We can also plot the two Efficient Frontiers for comparison—the one calculated by minimizing the volatility per expected level of return, and the other one using the convex optimization and maximizing the risk-adjusted return.
The code is as follows:
x_lim = [0.25, 0.6]
y_lim = [0.125, 0.325]
fig, ax = plt.subplots(1, 2)
ax[0].plot(vols_range, rtns_range, 'g-', linewidth=3)
ax[0].set(title='Efficient Frontier - Minimized Volatility',
xlabel='Volatility',
ylabel='Expected Returns',
xlim=x_lim,
ylim=y_lim)
ax[1].plot(portf_vol_cvx_ef, portf_rtn_cvx_ef, 'g-', linewidth=3)
ax[1].set(title='Efficient Frontier - Maximized Risk-Adjusted Return',
xlabel='Volatility',
ylabel='Expected Returns',
xlim=x_lim,
ylim=y_lim)
The only thing to note is that the one obtained using minimization is smoother, as we used more points to calculate the frontier:
Another interesting concept we can incorporate into the analysis is the maximum allowable leverage. We replace the non-negativity constraints on the weights with a max leverage constraint, using the norm of a vector.
In the following code, we only show what was added to the previous code block:
max_leverage = cp.Parameter()
problem_with_leverage = cp.Problem(objective_function,
[cp.sum(weights) == 1,
cp.norm(weights, 1) <= max_leverage])
In the following code block, we modify the code, this time to include two loops—one over potential values of the risk-aversion parameter, and the other one indicating the maximum allowable leverage.

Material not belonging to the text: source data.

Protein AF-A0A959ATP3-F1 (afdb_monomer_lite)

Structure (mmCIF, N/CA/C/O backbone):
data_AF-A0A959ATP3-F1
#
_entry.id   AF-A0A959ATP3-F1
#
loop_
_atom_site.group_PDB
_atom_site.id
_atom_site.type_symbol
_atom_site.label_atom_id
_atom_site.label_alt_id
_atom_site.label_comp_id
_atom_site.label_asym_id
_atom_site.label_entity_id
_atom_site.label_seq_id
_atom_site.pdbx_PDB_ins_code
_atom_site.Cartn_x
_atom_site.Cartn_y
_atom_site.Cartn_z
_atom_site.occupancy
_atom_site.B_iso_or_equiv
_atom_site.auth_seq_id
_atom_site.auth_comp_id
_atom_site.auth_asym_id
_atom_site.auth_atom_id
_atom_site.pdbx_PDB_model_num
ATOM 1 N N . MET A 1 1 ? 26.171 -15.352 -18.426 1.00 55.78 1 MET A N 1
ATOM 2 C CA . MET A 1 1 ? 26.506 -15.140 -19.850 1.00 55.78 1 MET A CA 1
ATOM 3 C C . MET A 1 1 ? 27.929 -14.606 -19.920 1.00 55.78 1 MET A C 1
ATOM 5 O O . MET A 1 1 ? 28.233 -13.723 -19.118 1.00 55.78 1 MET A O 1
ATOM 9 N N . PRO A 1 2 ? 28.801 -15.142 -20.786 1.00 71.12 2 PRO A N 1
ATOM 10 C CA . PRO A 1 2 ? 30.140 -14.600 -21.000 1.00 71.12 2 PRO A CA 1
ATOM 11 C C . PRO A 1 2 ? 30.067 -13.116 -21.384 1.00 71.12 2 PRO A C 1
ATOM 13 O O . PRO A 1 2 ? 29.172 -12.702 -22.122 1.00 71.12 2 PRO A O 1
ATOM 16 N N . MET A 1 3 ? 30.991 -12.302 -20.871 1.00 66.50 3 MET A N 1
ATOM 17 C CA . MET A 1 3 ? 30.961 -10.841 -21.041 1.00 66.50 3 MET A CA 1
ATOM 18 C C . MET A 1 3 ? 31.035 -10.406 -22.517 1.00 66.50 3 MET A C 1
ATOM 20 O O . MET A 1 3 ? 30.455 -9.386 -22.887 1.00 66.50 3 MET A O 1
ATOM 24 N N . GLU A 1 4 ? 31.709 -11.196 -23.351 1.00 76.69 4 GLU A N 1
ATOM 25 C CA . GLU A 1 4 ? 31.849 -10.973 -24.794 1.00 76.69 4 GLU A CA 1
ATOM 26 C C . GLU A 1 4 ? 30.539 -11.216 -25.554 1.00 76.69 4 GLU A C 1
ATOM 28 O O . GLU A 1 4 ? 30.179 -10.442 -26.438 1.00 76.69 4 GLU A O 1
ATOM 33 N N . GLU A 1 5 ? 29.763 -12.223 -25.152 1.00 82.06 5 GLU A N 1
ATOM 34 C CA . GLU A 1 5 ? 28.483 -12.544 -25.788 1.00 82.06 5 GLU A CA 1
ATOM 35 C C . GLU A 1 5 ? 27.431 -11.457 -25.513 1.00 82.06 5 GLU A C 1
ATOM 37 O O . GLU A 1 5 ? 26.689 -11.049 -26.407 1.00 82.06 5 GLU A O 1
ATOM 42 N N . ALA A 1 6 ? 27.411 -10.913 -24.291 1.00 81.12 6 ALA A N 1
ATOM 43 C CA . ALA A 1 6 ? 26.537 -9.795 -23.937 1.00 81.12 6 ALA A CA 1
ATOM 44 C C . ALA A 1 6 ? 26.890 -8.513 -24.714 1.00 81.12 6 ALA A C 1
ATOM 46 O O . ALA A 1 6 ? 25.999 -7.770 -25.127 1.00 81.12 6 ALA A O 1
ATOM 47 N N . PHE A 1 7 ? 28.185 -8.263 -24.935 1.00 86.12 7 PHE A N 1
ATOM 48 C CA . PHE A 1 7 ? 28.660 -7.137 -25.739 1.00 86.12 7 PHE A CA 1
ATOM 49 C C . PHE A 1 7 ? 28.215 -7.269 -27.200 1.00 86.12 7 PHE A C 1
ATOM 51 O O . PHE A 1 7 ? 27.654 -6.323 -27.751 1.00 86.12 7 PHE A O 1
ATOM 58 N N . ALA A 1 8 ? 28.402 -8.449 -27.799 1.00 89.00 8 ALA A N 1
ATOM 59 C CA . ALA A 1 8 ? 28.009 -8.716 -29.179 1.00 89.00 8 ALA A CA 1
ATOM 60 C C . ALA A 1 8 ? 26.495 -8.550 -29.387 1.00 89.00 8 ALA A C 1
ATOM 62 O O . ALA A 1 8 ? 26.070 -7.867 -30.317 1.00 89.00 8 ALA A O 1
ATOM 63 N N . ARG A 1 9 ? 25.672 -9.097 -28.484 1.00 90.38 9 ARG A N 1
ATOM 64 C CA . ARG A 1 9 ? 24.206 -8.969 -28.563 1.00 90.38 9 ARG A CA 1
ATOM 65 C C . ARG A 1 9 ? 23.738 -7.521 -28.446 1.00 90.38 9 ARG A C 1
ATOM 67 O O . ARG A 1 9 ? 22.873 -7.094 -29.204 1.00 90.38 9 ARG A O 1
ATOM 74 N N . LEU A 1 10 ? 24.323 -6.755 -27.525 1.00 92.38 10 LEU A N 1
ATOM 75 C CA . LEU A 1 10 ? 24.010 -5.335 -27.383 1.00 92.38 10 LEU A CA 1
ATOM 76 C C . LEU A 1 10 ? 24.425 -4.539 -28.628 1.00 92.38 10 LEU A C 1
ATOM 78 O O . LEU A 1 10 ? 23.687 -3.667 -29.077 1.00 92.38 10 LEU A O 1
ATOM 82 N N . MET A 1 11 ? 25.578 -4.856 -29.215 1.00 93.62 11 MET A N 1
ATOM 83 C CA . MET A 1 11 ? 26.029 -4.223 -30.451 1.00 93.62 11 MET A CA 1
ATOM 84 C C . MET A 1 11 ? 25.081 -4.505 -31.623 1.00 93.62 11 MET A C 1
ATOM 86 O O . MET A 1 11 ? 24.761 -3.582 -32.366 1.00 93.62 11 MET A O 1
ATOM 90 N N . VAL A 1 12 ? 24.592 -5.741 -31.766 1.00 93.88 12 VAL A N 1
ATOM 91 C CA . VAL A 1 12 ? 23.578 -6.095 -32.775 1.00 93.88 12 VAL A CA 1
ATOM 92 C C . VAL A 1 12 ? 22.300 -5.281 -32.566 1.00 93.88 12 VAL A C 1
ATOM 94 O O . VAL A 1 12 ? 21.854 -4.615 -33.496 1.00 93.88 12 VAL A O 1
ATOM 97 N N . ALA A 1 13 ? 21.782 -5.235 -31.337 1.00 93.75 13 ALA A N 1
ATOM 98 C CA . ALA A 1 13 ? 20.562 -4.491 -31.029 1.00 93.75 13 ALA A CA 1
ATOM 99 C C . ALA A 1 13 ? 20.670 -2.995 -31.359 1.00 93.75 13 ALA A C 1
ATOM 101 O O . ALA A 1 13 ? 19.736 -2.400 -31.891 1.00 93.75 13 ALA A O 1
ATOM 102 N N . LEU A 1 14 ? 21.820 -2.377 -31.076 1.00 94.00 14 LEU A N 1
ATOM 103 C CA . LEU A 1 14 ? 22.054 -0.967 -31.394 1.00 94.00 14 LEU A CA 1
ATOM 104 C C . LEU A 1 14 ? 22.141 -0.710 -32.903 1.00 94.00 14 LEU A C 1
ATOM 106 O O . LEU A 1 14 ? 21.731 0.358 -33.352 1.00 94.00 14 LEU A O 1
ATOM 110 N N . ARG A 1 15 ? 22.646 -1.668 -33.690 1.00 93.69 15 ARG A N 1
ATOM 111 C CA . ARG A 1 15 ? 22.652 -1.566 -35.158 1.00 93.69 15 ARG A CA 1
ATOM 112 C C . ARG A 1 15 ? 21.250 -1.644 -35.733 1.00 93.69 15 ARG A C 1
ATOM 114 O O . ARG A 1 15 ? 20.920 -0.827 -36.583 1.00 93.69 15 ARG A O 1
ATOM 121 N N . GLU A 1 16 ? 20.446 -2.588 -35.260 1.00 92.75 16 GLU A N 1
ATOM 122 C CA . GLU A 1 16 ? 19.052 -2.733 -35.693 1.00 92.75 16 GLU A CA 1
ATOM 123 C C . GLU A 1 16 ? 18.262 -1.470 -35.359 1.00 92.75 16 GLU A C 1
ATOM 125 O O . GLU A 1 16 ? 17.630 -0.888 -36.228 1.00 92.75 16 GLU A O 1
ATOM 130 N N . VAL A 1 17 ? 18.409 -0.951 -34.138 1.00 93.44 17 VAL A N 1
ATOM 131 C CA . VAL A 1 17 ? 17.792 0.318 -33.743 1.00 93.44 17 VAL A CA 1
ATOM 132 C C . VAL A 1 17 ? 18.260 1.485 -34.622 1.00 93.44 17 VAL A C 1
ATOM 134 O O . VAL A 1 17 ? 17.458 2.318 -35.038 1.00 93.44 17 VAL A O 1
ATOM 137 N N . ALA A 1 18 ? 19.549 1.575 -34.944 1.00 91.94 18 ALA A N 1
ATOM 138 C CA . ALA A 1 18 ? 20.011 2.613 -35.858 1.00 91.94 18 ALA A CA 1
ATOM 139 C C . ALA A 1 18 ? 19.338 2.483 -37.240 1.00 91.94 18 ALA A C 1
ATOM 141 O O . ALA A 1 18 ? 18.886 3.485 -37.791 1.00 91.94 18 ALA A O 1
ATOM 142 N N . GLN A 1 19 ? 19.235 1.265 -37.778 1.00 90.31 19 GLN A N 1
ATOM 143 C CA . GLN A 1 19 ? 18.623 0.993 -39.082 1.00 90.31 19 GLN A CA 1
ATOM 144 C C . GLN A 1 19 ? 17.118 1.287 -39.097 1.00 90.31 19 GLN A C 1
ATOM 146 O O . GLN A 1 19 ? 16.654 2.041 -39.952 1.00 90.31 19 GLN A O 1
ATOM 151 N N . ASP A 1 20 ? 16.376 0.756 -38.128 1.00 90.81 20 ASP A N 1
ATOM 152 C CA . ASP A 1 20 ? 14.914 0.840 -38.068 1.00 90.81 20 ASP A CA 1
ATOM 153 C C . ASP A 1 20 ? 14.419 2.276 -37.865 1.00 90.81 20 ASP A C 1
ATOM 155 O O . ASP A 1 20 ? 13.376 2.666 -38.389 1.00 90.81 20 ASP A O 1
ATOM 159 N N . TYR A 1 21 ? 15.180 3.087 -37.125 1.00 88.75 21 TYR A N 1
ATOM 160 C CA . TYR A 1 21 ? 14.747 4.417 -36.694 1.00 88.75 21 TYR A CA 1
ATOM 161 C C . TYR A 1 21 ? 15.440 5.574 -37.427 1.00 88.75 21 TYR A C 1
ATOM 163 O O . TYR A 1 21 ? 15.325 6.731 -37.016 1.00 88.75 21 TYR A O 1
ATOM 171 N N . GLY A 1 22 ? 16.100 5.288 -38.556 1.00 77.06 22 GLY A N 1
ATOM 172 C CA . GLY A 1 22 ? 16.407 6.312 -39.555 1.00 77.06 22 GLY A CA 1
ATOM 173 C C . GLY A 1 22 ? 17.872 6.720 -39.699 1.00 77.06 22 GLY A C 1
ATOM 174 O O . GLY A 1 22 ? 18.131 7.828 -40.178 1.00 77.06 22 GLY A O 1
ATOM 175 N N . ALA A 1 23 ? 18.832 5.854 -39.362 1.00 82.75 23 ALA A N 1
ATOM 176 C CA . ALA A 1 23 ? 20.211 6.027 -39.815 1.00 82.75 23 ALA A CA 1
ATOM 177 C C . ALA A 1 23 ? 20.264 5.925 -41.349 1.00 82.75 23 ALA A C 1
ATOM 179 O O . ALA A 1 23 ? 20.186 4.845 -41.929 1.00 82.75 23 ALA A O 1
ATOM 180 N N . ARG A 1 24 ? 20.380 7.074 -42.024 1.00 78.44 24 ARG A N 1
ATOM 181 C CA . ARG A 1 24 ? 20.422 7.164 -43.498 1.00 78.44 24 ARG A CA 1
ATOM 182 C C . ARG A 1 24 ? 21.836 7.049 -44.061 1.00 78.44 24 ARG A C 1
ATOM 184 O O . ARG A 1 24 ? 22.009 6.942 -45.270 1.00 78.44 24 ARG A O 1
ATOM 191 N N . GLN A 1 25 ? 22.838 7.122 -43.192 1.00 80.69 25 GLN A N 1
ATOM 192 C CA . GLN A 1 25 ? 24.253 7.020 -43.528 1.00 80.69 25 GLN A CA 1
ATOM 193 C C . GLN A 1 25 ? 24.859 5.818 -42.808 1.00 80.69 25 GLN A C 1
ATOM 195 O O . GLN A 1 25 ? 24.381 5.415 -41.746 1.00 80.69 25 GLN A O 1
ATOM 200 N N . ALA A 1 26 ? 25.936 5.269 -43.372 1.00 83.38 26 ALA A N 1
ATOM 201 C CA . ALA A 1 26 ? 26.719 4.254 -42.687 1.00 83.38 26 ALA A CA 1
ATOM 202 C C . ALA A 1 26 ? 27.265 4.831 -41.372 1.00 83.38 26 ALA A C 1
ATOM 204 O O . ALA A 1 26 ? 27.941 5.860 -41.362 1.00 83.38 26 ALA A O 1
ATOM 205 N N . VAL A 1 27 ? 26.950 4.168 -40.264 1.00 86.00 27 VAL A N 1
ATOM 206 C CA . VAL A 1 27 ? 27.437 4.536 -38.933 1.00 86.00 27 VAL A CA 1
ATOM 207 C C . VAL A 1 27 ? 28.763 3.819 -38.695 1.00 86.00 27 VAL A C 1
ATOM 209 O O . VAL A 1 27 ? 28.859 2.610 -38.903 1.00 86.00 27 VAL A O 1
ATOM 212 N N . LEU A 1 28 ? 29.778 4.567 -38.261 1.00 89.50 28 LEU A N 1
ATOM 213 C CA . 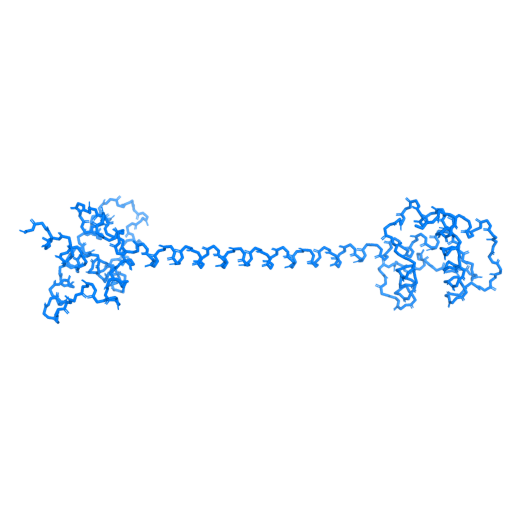LEU A 1 28 ? 31.118 4.041 -38.002 1.00 89.50 28 LEU A CA 1
ATOM 214 C C . LEU A 1 28 ? 31.126 3.037 -36.839 1.00 89.50 28 LEU A C 1
ATOM 216 O O . LEU A 1 28 ? 30.393 3.190 -35.856 1.00 89.50 28 LEU A O 1
ATOM 220 N N . GLU A 1 29 ? 32.009 2.044 -36.916 1.00 90.25 29 GLU A N 1
ATOM 221 C CA . GLU A 1 29 ? 32.160 0.990 -35.904 1.00 90.25 29 GLU A CA 1
ATOM 222 C C . GLU A 1 29 ? 32.504 1.556 -34.519 1.00 90.25 29 GLU A C 1
ATOM 224 O O . GLU A 1 29 ? 31.994 1.116 -33.485 1.00 90.25 29 GLU A O 1
ATOM 229 N N . GLU A 1 30 ? 33.324 2.602 -34.495 1.00 92.25 30 GLU A N 1
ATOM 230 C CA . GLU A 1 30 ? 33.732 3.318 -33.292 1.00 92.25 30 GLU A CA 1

Max leverage equal to 1 (meaning no leverage) results in a case similar to the previous optimization problem (only this time, there is no non-negativity constraint).
We also redefine the objects, storing the results to be either larger 2D matrices (np.ndarrays) or including a third dimension, in the case of weights.
The code is as follows:
LEVERAGE_RANGE = [1, 2, 5]
len_leverage = len(LEVERAGE_RANGE)
N_POINTS = 25
portf_vol_l_ef = np.zeros((N_POINTS, len_leverage))
portf_rtn_l_ef = np.zeros(( N_POINTS, len_leverage))
weights_ef = np.zeros((len_leverage, N_POINTS, n_assets))
for lev_ind, leverage in enumerate(LEVERAGE_RANGE):
for gamma_ind in range(N_POINTS):
max_leverage.value = leverage
gamma.value = gamma_range[gamma_ind]
problem_with_leverage.solve()
portf_vol_l_ef[gamma_ind, lev_ind] = cp.sqrt(portf_vol_cvx).value
portf_rtn_l_ef[gamma_ind, lev_ind] = portf_rtn_cvx.value
weights_ef[lev_ind, gamma_ind, :] = weights.value
In the following code block, we plot the Efficient Frontiers for different maximum leverages. We can clearly see that higher leverage increases returns and, at the same time, allows for greater volatility:
fig, ax = plt.subplots()
for leverage_index, leverage in enumerate(LEVERAGE_RANGE):
plt.plot(portf_vol_l_ef[:, leverage_index],
portf_rtn_l_ef[:, leverage_index],
label=f'{leverage}')
ax.set(title='Efficient Frontier for different max leverage',
xlabel='Volatility',
ylabel='Expected Returns')
ax.legend(title='Max leverage');
Executing the preceding code generates the following plot:
Lastly, we also recreate the plot showing weight allocation per varying risk-aversion levels. With a maximum leverage of 1, there is no short-selling.
The code is as follows:
fig, ax = plt.subplots(len_leverage, 1, sharex=True)
for ax_index in range(len_leverage):
weights_df = pd.DataFrame(weights_ef[ax_index],
columns=RISKY_ASSETS,
index=np.round(gamma_range, 3))
weights_df.plot(kind='bar',
stacked=True,
ax=ax[ax_index],
legend=None)
ax[ax_index].set(ylabel=(f'max_leverage = {LEVERAGE_RANGE[ax_index]}'
' weight'))
ax[len_leverage - 1].set(xlabel=r'$gamma$')
ax[0].legend(bbox_to_anchor=(1,1))
ax[0].set_title('Weights allocation per risk-aversion level',
fontsize=16)
Executing the preceding code generates the following plot:
We can spot a pattern where, with an increase in risk aversion, investors stop using leverage altogether, and converge to a similar allocation for all levels of maximum permitted leverage.